*** Opening of GIVEN RECORDS ***

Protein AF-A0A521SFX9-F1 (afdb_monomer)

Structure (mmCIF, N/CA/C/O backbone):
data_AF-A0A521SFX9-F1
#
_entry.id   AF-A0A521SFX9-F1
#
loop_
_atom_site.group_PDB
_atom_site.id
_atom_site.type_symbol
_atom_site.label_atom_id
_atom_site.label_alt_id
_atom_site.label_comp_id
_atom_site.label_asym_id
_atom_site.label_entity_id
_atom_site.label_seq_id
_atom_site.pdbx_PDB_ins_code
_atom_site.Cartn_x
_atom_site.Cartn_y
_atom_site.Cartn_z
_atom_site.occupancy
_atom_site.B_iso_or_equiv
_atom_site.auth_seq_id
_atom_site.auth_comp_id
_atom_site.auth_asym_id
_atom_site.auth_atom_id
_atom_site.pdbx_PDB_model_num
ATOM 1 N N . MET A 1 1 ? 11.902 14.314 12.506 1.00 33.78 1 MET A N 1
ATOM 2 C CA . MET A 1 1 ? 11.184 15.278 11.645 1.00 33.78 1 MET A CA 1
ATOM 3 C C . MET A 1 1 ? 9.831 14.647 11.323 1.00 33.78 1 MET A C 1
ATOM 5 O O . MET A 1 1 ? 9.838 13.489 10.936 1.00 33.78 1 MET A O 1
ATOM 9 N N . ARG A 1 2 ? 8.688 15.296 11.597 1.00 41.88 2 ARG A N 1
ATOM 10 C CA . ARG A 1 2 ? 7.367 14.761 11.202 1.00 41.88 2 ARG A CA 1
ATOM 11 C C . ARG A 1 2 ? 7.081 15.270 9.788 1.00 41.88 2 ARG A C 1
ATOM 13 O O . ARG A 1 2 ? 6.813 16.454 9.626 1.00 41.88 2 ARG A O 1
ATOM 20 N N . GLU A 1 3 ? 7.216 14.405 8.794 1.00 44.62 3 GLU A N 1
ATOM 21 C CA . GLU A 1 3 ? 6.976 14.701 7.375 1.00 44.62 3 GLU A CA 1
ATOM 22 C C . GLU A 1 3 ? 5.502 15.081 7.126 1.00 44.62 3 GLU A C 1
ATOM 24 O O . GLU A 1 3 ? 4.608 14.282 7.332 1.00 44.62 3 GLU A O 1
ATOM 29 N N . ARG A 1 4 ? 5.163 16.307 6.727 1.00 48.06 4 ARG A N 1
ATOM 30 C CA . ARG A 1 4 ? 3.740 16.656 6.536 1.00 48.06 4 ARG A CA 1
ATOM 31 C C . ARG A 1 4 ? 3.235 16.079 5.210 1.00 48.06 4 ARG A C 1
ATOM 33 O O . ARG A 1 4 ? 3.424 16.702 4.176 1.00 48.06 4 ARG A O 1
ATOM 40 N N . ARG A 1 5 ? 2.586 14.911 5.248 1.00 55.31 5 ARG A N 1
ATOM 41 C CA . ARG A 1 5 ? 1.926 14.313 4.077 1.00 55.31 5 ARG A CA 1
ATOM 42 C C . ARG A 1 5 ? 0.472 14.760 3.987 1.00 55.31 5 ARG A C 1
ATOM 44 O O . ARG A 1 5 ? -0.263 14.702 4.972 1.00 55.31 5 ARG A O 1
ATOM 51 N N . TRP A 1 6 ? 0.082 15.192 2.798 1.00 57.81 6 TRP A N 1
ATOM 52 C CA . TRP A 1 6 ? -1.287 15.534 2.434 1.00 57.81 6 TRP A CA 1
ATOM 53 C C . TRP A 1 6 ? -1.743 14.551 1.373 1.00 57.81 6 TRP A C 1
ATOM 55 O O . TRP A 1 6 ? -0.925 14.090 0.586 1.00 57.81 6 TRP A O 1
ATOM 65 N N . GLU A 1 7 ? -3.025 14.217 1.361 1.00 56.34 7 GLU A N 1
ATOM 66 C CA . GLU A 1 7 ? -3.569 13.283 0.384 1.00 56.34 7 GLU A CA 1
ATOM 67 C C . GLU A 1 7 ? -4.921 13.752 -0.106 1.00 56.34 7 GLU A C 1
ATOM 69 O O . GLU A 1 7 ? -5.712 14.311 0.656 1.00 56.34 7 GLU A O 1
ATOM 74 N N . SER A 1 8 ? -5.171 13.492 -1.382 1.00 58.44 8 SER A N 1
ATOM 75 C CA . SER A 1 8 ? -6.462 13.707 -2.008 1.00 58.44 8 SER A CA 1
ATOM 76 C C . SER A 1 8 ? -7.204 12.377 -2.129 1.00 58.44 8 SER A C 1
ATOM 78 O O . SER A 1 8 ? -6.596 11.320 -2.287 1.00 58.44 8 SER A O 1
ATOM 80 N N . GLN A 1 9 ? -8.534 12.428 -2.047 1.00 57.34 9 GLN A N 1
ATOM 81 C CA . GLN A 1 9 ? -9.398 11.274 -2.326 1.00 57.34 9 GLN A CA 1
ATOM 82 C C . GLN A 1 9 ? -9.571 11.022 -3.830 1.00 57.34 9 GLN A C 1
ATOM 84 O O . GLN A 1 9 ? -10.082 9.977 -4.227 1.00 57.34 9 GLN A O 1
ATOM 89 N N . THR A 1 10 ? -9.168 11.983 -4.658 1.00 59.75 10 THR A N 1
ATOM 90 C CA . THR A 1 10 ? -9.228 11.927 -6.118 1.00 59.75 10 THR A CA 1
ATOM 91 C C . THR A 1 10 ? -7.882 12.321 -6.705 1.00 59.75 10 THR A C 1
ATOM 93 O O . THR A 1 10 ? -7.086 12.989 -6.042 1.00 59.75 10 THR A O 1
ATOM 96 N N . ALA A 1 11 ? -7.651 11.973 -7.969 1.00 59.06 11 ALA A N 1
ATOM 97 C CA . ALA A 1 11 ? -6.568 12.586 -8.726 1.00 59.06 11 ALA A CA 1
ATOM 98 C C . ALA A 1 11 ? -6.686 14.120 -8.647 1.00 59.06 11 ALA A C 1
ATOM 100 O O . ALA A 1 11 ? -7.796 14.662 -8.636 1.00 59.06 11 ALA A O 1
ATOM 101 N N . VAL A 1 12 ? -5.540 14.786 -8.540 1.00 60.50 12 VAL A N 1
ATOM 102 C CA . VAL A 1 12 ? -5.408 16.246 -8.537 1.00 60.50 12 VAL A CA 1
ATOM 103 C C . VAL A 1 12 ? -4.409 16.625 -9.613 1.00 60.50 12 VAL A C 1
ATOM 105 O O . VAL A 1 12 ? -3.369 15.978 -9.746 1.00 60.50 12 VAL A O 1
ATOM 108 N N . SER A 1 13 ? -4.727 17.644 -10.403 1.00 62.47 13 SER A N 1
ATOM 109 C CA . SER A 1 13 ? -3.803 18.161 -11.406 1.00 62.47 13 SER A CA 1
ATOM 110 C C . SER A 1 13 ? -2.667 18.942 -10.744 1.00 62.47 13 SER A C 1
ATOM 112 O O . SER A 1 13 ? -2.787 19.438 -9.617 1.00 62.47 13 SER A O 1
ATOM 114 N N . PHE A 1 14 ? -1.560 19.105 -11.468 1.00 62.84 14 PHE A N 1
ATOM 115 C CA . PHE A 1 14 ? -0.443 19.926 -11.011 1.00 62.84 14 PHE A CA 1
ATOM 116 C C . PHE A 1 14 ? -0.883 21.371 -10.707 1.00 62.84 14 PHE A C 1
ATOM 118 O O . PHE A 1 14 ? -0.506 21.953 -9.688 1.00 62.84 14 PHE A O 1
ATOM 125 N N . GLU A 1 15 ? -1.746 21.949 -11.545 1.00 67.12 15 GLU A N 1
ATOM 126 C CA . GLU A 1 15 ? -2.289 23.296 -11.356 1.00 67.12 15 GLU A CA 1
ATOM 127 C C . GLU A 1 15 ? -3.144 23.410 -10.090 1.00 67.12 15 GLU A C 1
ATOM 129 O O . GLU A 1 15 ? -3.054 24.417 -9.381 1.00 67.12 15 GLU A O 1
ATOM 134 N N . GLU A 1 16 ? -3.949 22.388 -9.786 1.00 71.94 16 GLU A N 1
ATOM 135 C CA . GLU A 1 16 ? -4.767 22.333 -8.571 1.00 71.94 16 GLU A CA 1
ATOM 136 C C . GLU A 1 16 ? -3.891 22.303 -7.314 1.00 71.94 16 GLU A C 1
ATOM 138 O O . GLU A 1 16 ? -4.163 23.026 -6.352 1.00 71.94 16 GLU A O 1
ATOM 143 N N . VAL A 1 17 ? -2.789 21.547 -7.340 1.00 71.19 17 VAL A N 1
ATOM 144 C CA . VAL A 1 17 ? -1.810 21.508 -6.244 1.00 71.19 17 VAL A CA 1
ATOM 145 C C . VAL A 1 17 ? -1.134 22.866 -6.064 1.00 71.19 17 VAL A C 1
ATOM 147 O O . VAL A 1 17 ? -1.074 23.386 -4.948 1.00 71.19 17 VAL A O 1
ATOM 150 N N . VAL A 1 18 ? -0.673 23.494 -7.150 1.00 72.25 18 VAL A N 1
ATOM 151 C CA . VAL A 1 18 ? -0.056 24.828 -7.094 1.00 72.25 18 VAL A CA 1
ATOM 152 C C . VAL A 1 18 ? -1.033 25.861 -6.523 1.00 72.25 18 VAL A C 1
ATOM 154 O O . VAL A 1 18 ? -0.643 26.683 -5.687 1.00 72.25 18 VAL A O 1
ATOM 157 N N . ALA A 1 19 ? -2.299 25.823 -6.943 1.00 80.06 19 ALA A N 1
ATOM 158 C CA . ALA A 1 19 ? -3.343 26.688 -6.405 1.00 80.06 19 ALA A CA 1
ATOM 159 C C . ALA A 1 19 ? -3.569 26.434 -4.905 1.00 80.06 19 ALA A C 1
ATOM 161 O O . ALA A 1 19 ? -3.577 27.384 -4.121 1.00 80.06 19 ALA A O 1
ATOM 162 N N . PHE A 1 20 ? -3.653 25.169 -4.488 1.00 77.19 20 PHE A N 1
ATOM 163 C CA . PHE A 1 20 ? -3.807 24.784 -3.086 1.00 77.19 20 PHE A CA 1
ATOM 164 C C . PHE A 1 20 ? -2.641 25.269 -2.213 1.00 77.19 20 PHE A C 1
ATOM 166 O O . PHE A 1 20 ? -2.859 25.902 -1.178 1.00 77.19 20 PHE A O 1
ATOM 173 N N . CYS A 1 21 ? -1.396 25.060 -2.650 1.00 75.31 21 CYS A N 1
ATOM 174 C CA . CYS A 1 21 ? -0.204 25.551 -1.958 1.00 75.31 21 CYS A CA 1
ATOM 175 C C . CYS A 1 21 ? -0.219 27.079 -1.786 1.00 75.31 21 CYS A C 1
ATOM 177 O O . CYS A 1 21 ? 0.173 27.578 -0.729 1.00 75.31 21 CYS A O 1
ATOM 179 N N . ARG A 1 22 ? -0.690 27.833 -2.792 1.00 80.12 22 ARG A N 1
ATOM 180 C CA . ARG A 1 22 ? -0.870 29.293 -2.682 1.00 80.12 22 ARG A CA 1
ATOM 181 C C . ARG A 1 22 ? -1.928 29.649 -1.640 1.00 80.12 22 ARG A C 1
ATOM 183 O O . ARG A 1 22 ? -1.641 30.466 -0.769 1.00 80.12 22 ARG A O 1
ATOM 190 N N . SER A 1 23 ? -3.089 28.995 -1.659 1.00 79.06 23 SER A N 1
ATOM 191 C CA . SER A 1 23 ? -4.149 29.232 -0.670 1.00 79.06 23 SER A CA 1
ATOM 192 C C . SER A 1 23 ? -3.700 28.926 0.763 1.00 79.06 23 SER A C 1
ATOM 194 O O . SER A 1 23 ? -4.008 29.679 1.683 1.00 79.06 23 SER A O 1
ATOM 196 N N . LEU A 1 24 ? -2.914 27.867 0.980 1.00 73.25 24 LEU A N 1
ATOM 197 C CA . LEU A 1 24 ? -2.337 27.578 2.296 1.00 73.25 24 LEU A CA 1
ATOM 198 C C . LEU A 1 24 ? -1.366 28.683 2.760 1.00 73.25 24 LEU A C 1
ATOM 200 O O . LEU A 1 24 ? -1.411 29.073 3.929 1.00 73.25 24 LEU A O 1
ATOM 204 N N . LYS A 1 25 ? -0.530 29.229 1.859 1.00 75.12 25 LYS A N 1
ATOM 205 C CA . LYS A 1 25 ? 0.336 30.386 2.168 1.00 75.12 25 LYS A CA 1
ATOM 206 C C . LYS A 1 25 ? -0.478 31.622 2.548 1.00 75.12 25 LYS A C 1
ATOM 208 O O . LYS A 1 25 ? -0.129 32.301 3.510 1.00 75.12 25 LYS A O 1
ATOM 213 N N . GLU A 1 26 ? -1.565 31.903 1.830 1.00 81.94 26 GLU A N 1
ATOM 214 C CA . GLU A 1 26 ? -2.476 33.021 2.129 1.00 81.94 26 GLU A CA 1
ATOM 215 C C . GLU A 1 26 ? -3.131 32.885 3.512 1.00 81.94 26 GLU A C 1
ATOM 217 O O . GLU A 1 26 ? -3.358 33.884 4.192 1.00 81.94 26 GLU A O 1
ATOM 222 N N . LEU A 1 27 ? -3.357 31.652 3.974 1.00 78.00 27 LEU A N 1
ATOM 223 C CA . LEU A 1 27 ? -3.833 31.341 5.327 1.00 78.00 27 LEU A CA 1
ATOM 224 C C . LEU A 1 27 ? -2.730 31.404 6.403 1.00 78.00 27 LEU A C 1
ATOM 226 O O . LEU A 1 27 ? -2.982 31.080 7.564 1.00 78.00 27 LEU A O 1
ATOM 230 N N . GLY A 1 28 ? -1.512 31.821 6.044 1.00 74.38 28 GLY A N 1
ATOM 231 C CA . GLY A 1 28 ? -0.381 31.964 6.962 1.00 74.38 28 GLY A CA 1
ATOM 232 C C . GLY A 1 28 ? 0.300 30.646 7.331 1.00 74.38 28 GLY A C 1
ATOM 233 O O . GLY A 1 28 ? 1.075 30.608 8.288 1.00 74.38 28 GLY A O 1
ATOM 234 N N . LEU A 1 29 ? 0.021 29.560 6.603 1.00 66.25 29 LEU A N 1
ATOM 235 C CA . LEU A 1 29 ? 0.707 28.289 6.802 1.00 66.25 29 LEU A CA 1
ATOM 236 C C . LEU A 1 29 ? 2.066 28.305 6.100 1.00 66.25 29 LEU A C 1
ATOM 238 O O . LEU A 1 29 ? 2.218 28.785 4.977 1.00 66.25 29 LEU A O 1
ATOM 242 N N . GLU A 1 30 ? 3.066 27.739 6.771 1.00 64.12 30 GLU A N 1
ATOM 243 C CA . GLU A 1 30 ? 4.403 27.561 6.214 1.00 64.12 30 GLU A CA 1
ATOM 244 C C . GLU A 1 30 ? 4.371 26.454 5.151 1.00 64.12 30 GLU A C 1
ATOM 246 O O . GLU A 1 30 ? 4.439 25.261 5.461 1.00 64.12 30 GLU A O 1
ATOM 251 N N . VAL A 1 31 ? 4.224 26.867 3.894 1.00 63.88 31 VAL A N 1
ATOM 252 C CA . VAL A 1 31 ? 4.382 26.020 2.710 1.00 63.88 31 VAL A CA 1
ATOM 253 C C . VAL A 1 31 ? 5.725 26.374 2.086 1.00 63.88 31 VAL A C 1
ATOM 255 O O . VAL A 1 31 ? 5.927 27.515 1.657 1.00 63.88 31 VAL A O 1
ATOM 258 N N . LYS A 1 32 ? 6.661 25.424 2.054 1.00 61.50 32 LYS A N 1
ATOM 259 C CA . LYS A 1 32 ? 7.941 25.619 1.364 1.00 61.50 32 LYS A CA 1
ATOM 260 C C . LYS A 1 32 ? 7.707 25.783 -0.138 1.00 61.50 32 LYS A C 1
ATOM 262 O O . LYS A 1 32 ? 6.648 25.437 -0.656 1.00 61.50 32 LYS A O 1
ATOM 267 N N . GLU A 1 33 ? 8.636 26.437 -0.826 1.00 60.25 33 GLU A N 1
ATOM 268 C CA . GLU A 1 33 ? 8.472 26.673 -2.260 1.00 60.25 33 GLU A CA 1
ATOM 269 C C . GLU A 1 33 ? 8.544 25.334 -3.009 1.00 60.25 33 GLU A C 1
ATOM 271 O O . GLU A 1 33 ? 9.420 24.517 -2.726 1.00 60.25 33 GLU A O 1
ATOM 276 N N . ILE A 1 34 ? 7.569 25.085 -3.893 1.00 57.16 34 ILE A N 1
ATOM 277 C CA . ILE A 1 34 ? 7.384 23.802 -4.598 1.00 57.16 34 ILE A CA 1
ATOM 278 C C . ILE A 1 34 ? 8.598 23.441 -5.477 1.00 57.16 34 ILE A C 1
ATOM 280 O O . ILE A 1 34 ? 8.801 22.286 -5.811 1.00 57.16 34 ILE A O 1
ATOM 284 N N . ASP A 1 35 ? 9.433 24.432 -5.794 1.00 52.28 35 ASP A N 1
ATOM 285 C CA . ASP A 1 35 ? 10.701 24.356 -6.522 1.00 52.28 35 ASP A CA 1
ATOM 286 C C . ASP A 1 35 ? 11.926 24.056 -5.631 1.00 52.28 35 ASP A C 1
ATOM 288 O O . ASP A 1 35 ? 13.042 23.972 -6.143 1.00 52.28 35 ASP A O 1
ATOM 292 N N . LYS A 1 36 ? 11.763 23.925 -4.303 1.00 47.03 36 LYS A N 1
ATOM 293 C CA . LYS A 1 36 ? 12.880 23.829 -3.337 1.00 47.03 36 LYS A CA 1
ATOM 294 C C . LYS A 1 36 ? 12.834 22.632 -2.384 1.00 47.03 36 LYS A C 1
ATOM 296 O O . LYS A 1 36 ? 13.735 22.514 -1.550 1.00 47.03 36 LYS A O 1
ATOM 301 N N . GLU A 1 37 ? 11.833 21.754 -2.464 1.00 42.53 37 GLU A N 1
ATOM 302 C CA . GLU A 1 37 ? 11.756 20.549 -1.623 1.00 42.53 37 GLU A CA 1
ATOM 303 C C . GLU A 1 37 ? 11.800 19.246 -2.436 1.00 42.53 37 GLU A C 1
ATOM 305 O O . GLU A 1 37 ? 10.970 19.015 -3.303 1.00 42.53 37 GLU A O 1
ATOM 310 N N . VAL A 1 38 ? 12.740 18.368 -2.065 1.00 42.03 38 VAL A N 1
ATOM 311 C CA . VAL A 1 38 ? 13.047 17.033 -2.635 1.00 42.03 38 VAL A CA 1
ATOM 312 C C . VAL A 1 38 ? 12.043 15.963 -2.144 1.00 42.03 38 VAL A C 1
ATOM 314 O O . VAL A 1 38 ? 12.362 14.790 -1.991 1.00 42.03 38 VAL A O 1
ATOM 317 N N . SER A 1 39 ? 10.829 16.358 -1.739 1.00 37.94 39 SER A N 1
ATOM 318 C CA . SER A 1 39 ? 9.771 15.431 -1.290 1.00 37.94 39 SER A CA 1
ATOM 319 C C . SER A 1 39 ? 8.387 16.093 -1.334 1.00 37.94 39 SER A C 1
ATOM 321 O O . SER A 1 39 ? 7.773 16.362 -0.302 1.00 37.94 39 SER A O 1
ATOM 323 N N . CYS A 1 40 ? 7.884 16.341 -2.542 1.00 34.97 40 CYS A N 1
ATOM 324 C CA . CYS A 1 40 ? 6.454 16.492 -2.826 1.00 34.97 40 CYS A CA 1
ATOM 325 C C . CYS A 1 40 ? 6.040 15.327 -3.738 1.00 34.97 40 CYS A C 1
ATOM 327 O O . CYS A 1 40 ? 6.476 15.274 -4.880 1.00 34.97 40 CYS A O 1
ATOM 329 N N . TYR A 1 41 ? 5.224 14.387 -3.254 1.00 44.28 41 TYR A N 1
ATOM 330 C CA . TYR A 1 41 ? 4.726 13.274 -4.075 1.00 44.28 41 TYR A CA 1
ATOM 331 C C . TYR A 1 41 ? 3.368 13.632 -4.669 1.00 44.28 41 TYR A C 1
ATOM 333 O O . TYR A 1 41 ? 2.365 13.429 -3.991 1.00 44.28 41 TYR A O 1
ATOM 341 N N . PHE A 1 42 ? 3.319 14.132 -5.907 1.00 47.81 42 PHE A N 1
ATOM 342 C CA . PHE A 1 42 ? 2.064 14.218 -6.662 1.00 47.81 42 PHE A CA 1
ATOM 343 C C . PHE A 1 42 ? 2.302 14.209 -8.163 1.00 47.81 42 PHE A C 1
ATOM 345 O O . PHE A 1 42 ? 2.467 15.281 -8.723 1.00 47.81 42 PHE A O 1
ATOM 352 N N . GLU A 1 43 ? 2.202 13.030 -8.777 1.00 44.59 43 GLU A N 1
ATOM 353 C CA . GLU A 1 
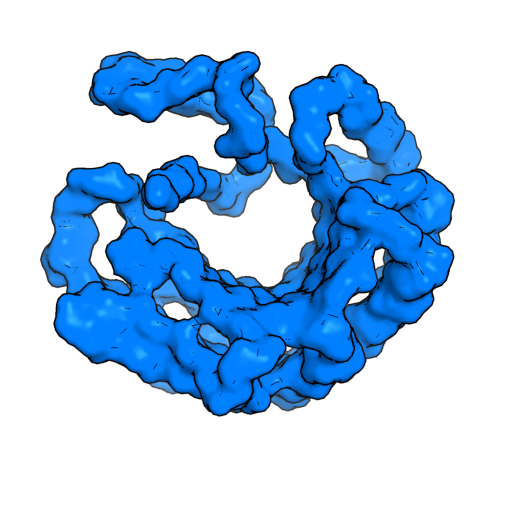43 ? 1.684 12.844 -10.137 1.00 44.59 43 GLU A CA 1
ATOM 354 C C . GLU A 1 43 ? 1.062 11.433 -10.216 1.00 44.59 43 GLU A C 1
ATOM 356 O O . GLU A 1 43 ? 1.705 10.471 -10.623 1.00 44.59 43 GLU A O 1
ATOM 361 N N . GLU A 1 44 ? -0.194 11.271 -9.770 1.00 55.12 44 GLU A N 1
ATOM 362 C CA . GLU A 1 44 ? -1.014 10.163 -10.286 1.00 55.12 44 GLU A CA 1
ATOM 363 C C . GLU A 1 44 ? -1.615 10.661 -11.597 1.00 55.12 44 GLU A C 1
ATOM 365 O O . GLU A 1 44 ? -2.601 11.402 -11.604 1.00 55.12 44 GLU A O 1
ATOM 370 N N . PHE A
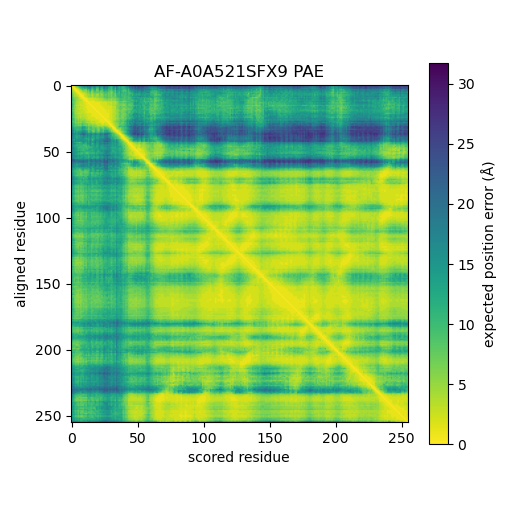 1 45 ? -0.982 10.301 -12.709 1.00 58.38 45 PHE A N 1
ATOM 371 C CA . PHE A 1 45 ? -1.521 10.575 -14.030 1.00 58.38 45 PHE A CA 1
ATOM 372 C C . PHE A 1 45 ? -2.119 9.332 -14.646 1.00 58.38 45 PHE A C 1
ATOM 374 O O . PHE A 1 45 ? -1.532 8.251 -14.645 1.00 58.38 45 PHE A O 1
ATOM 381 N N . TRP A 1 46 ? -3.285 9.537 -15.238 1.00 67.88 46 TRP A N 1
ATOM 382 C CA . TRP A 1 46 ? -3.928 8.542 -16.065 1.00 67.88 46 TRP A CA 1
ATOM 383 C C . TRP A 1 46 ? -3.320 8.614 -17.456 1.00 67.88 46 TRP A C 1
ATOM 385 O O . TRP A 1 46 ? -3.390 9.649 -18.120 1.00 67.88 46 TRP A O 1
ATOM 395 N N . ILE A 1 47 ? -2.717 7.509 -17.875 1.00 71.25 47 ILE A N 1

*** Close of GIVEN RECORDS ***

▶ _REQUIREMENT_
In the data above, start at the line that has "ATOM 301 N N", stop after the line that has "ATOM 319 C C", and print every line in between exactly as it stands.

▶ _RESULT FOR THIS TASK_
ATOM 301 N N . GLU A 1 37 ? 11.833 21.754 -2.464 1.00 42.53 37 GLU A N 1
ATOM 302 C CA . GLU A 1 37 ? 11.756 20.549 -1.623 1.00 42.53 37 GLU A CA 1
ATOM 303 C C . GLU A 1 37 ? 11.800 19.246 -2.436 1.00 42.53 37 GLU A C 1
ATOM 305 O O . GLU A 1 37 ? 10.970 19.015 -3.303 1.00 42.53 37 GLU A O 1
ATOM 310 N N . VAL A 1 38 ? 12.740 18.368 -2.065 1.00 42.03 38 VAL A N 1
ATOM 311 C CA . VAL A 1 38 ? 13.047 17.033 -2.635 1.00 42.03 38 VAL A CA 1
ATOM 312 C C . VAL A 1 38 ? 12.043 15.963 -2.144 1.00 42.03 38 VAL A C 1
ATOM 314 O O . VAL A 1 38 ? 12.362 14.790 -1.991 1.00 42.03 38 VAL A O 1
ATOM 317 N N . SER A 1 39 ? 10.829 16.358 -1.739 1.00 37.94 39 SER A N 1
ATOM 318 C CA . SER A 1 39 ? 9.771 15.431 -1.290 1.00 37.94 39 SER A CA 1
ATOM 319 C C . SER A 1 39 ? 8.387 16.093 -1.334 1.00 37.94 39 SER A C 1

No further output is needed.